Fungi are in such relationships with plants and animals. A fungus is any member of the group of eukaryotic organisms that includes microorganisms such as yeasts and molds, as well as mushrooms. Mycorrhiza can be thought of as the roots of the fungus, with mushrooms being the fruit. Hyphae are the long, filamentous part of a fungus. They are the vegetative part of the fungus, where growth occurs. They form a mycelium and underground mycorrhizal networks (MRNs). Fungi are found in marine environments and in any terrestrial environment in which moisture and a carbon source coexist3. They can penetrate limestone, mollusk shells and other things containing carbonates substrates4. They can exploit mineralized organic matter, attack their hosts, or engage in symbiotic relationships. They leave specific boring traces, which can be identified in fossils4. Fungi can be devastating to agricultural crops, both in the field and during their storage3. They kill immunocompromised patients in numbers that rival the deaths from malaria. At the same time, fungi are sources of food, chemicals and biofuels. About three trillion trees on Earth survive through symbiosis with an underground network of fungi2,5,6. Scientists have mapped a wood wide web on a global scale, using a database of more than 28,000 tree species living in more than 70 countries7. A global map of the symbiotic status of forests was made using a database of over 1.1 million forest inventory plots that collectively contain over 28,000 tree species. This provided a quantitative understanding of microbial symbioses at the global scale, and showed the critical role of microbial mutualisms in shaping the distribution of plant species5.
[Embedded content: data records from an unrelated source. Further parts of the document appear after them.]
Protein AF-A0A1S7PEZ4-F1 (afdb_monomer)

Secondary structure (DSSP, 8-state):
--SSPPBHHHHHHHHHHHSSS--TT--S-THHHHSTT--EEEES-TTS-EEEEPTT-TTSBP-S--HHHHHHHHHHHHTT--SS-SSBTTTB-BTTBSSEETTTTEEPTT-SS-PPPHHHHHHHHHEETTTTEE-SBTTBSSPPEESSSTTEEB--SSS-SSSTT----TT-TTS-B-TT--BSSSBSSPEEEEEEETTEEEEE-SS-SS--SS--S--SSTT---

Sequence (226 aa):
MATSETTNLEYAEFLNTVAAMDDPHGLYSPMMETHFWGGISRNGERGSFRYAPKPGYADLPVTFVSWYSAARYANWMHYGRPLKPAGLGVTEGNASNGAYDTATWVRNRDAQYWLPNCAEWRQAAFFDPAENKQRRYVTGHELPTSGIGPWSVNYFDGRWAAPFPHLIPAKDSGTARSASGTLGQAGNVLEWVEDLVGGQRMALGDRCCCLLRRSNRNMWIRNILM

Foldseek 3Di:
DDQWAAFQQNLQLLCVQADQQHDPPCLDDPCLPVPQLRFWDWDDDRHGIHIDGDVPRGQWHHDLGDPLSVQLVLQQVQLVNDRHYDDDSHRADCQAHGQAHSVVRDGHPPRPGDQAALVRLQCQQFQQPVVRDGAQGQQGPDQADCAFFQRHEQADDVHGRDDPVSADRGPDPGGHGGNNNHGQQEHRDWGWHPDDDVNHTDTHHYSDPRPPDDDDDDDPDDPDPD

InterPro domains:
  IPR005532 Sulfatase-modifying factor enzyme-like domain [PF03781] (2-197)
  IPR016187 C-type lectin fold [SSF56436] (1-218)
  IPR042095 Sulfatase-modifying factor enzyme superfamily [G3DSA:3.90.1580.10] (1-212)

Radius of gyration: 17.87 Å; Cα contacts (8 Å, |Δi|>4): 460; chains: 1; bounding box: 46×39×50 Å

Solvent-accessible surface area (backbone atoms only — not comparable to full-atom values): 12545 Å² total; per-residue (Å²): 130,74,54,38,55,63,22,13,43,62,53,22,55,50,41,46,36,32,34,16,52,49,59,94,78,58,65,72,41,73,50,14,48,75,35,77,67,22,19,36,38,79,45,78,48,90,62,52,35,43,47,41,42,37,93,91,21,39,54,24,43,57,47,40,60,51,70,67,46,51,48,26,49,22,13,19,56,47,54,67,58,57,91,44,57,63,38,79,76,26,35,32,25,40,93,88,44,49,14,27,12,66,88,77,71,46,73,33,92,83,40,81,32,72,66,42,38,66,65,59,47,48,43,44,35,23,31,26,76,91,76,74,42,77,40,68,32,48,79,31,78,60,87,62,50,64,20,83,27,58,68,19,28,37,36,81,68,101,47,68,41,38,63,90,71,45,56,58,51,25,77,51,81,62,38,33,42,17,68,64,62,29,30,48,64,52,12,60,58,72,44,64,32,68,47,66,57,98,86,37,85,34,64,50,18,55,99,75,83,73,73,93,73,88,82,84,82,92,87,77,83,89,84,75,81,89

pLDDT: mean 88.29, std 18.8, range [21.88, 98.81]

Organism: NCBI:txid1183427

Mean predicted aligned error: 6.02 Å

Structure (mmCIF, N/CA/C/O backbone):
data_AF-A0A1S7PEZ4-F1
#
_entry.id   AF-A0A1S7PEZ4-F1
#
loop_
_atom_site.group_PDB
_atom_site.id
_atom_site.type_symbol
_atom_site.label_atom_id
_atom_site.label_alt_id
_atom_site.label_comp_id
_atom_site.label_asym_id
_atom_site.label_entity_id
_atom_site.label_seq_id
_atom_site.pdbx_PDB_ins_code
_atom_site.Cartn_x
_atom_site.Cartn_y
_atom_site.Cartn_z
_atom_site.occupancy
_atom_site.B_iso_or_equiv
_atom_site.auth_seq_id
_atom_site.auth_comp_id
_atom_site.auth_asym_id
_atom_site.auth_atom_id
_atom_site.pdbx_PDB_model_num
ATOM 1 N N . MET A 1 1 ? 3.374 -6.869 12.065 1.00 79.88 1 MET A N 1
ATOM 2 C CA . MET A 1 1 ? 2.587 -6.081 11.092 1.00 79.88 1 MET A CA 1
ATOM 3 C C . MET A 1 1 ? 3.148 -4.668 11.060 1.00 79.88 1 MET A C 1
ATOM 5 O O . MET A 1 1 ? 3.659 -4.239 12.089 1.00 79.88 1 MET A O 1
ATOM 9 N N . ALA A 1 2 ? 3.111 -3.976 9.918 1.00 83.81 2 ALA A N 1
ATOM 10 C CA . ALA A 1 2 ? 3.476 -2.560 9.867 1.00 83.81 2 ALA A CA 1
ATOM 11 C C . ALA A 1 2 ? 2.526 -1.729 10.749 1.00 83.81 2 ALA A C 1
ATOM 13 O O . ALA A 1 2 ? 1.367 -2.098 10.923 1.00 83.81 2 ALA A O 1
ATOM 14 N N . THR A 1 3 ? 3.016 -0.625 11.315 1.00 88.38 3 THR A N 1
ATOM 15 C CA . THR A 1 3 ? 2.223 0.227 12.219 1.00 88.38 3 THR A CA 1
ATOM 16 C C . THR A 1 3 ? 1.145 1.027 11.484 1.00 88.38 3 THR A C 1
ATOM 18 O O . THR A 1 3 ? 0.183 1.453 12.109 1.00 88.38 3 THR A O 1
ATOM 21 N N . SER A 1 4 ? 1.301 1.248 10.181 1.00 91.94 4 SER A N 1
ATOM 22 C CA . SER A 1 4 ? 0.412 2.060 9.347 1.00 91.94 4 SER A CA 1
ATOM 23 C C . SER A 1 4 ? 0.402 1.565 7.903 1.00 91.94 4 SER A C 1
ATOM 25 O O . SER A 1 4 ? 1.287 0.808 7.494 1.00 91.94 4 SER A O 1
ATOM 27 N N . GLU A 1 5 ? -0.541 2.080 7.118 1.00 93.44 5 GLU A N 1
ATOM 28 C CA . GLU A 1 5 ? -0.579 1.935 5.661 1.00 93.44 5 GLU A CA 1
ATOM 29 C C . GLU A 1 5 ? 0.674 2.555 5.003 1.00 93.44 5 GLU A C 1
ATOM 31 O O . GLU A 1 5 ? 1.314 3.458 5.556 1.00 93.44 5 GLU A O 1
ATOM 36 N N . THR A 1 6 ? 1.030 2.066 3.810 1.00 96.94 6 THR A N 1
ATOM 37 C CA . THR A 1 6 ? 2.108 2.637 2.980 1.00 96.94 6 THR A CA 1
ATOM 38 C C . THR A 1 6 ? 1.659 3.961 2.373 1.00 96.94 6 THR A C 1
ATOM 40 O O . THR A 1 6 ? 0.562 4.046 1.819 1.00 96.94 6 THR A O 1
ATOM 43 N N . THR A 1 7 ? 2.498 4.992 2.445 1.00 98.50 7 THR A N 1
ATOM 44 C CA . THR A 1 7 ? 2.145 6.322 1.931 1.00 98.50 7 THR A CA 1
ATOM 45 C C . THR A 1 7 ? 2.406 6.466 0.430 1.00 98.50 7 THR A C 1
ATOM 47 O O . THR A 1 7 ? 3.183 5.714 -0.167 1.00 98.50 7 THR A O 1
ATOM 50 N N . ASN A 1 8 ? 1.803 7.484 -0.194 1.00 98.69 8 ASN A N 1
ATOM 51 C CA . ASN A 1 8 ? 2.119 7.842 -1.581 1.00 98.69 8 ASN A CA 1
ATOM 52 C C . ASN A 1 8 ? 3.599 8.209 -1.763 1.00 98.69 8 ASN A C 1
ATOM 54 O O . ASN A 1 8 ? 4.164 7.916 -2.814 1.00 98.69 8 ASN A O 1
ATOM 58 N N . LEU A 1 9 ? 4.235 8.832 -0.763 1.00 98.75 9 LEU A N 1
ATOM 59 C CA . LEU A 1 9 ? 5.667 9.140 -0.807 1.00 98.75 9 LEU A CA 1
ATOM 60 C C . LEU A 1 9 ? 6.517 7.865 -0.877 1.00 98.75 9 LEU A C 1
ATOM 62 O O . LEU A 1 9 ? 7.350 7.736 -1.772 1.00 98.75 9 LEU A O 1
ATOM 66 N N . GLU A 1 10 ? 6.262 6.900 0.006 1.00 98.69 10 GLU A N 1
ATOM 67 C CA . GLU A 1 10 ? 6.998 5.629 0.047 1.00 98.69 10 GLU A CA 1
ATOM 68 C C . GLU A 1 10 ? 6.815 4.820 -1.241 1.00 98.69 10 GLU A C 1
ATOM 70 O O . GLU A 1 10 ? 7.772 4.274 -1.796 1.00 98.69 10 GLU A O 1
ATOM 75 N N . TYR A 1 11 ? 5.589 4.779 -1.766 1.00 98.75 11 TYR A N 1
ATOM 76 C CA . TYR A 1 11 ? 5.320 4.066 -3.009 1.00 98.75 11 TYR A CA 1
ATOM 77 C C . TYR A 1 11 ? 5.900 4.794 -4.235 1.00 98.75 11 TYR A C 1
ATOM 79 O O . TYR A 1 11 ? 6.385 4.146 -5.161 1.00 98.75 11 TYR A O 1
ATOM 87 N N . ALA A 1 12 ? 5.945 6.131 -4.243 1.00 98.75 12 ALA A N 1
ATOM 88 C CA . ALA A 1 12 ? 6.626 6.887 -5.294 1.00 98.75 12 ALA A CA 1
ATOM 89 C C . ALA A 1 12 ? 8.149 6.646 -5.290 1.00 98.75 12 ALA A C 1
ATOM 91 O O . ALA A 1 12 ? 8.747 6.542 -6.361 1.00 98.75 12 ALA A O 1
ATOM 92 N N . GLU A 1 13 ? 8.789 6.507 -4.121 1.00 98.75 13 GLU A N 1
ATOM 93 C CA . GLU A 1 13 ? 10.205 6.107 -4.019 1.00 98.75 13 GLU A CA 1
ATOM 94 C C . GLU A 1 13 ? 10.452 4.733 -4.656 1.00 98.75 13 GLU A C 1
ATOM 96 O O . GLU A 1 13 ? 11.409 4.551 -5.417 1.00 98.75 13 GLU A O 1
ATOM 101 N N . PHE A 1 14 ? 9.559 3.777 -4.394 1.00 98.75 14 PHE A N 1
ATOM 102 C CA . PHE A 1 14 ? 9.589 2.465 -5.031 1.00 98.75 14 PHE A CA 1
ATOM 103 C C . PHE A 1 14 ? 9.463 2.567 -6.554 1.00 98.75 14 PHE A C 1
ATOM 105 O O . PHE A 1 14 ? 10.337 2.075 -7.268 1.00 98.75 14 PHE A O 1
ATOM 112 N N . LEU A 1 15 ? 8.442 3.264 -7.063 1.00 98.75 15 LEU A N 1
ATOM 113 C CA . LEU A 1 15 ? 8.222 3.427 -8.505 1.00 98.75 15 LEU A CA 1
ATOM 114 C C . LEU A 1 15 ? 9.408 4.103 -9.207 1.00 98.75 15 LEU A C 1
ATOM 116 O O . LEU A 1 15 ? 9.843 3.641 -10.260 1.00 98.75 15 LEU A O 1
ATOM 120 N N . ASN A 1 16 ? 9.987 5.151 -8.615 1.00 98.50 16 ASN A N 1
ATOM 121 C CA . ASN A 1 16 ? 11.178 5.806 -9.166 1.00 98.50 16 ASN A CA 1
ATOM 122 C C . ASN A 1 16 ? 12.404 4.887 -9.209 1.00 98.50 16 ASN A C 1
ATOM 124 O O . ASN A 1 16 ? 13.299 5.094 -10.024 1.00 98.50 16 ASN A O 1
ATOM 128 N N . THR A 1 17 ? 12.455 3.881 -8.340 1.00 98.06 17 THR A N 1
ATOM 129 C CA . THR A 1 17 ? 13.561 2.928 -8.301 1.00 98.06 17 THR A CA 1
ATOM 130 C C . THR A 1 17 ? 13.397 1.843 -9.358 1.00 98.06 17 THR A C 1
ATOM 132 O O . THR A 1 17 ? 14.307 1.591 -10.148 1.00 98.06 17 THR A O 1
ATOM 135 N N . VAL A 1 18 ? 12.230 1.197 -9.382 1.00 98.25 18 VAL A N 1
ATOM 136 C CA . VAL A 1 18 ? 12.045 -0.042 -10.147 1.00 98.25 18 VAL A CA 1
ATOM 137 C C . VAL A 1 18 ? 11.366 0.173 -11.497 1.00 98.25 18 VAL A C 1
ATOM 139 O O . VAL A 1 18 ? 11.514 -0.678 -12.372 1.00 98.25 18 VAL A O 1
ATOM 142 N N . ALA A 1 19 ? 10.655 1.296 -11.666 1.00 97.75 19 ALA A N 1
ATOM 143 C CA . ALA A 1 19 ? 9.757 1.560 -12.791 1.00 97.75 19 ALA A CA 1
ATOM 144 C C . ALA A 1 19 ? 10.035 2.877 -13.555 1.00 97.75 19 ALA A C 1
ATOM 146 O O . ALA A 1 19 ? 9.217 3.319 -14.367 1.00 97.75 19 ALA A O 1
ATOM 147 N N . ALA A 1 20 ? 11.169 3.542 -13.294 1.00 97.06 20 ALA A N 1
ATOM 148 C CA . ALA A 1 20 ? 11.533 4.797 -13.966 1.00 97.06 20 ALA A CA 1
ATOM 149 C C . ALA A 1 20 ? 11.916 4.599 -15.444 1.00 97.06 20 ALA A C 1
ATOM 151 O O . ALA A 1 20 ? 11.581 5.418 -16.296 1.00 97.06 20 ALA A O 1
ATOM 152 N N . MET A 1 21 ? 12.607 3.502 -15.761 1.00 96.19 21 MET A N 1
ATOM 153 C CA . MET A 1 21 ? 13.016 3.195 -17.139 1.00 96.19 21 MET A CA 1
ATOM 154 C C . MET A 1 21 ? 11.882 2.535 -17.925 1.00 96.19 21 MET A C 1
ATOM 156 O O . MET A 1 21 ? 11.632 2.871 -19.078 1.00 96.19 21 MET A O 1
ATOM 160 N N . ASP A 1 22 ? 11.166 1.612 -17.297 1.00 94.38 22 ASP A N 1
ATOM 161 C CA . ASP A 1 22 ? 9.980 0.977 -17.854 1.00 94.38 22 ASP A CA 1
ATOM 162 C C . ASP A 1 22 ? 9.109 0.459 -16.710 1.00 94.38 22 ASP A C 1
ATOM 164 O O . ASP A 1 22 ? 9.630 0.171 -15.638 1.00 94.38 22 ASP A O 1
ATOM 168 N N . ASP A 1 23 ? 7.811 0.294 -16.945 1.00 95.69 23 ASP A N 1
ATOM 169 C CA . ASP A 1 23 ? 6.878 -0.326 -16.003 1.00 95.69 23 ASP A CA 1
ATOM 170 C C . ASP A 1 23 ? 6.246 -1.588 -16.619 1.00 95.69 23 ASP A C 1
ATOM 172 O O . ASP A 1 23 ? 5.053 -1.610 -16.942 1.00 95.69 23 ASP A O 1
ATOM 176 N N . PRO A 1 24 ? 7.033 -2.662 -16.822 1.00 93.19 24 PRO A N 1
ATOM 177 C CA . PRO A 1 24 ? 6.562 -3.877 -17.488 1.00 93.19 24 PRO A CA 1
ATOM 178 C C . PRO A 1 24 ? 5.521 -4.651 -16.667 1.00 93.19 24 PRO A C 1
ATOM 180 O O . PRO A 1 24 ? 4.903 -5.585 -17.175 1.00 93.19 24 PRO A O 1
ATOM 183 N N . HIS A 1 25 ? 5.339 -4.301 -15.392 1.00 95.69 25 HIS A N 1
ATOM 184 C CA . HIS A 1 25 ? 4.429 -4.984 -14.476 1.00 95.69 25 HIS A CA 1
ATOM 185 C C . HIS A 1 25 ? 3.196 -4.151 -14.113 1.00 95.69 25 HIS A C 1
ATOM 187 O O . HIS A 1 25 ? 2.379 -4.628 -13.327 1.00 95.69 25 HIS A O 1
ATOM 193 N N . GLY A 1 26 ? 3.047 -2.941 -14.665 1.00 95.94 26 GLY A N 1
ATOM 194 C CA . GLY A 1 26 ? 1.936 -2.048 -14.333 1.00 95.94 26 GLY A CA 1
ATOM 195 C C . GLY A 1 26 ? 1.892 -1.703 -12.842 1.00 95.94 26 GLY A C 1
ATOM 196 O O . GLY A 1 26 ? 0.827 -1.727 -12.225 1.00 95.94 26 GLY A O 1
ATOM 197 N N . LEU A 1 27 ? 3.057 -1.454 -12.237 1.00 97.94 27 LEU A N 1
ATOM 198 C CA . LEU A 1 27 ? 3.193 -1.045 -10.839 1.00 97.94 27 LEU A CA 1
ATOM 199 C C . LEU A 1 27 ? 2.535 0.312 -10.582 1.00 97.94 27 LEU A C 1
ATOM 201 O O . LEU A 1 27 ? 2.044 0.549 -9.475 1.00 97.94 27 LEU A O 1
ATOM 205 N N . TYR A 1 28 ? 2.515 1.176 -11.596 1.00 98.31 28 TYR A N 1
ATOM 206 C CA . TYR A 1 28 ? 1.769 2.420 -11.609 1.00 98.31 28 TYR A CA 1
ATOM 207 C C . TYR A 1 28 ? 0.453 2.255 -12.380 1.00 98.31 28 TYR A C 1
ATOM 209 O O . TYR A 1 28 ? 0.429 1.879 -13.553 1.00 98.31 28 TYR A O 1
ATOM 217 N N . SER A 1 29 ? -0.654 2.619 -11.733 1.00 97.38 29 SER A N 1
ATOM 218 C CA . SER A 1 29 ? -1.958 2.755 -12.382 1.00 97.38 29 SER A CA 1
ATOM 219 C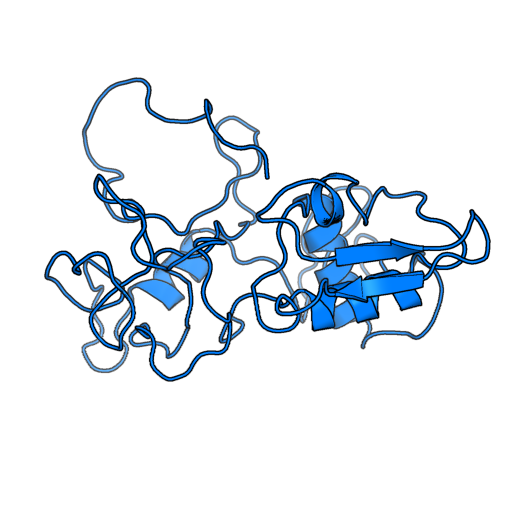 C . SER A 1 29 ? -2.204 4.220 -12.760 1.00 97.38 29 SER A C 1
ATOM 221 O O . SER A 1 29 ? -2.029 5.087 -11.903 1.00 97.38 29 SER A O 1
ATOM 223 N N . PRO A 1 30 ? -2.710 4.539 -13.968 1.00 97.06 30 PRO A N 1
ATOM 224 C CA . PRO A 1 30 ? -3.147 5.899 -14.309 1.00 97.06 30 PRO A CA 1
ATOM 225 C C . PRO A 1 30 ? -4.204 6.480 -13.351 1.00 97.06 30 PRO A C 1
ATOM 227 O O . PRO A 1 30 ? -4.382 7.698 -13.270 1.00 97.06 30 PRO A O 1
ATOM 230 N N . MET A 1 31 ? -4.914 5.629 -12.601 1.00 97.50 31 MET A N 1
ATOM 231 C CA . MET A 1 31 ? -5.853 6.073 -11.568 1.00 97.50 31 MET A CA 1
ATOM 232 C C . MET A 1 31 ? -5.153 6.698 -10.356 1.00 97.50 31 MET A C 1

Networks of fungi (MRNs) link trees through their roots and facilitate communication between them2. The fungi forage nutrients in the soil and exchange them with nutrients derived from photosynthesis by plants8. This mutualistic association between fungi and plant roots is perhaps the most prevalent interaction between species in the biosphere. It includes over 90% of plant species and several groups of soil fungi2,9.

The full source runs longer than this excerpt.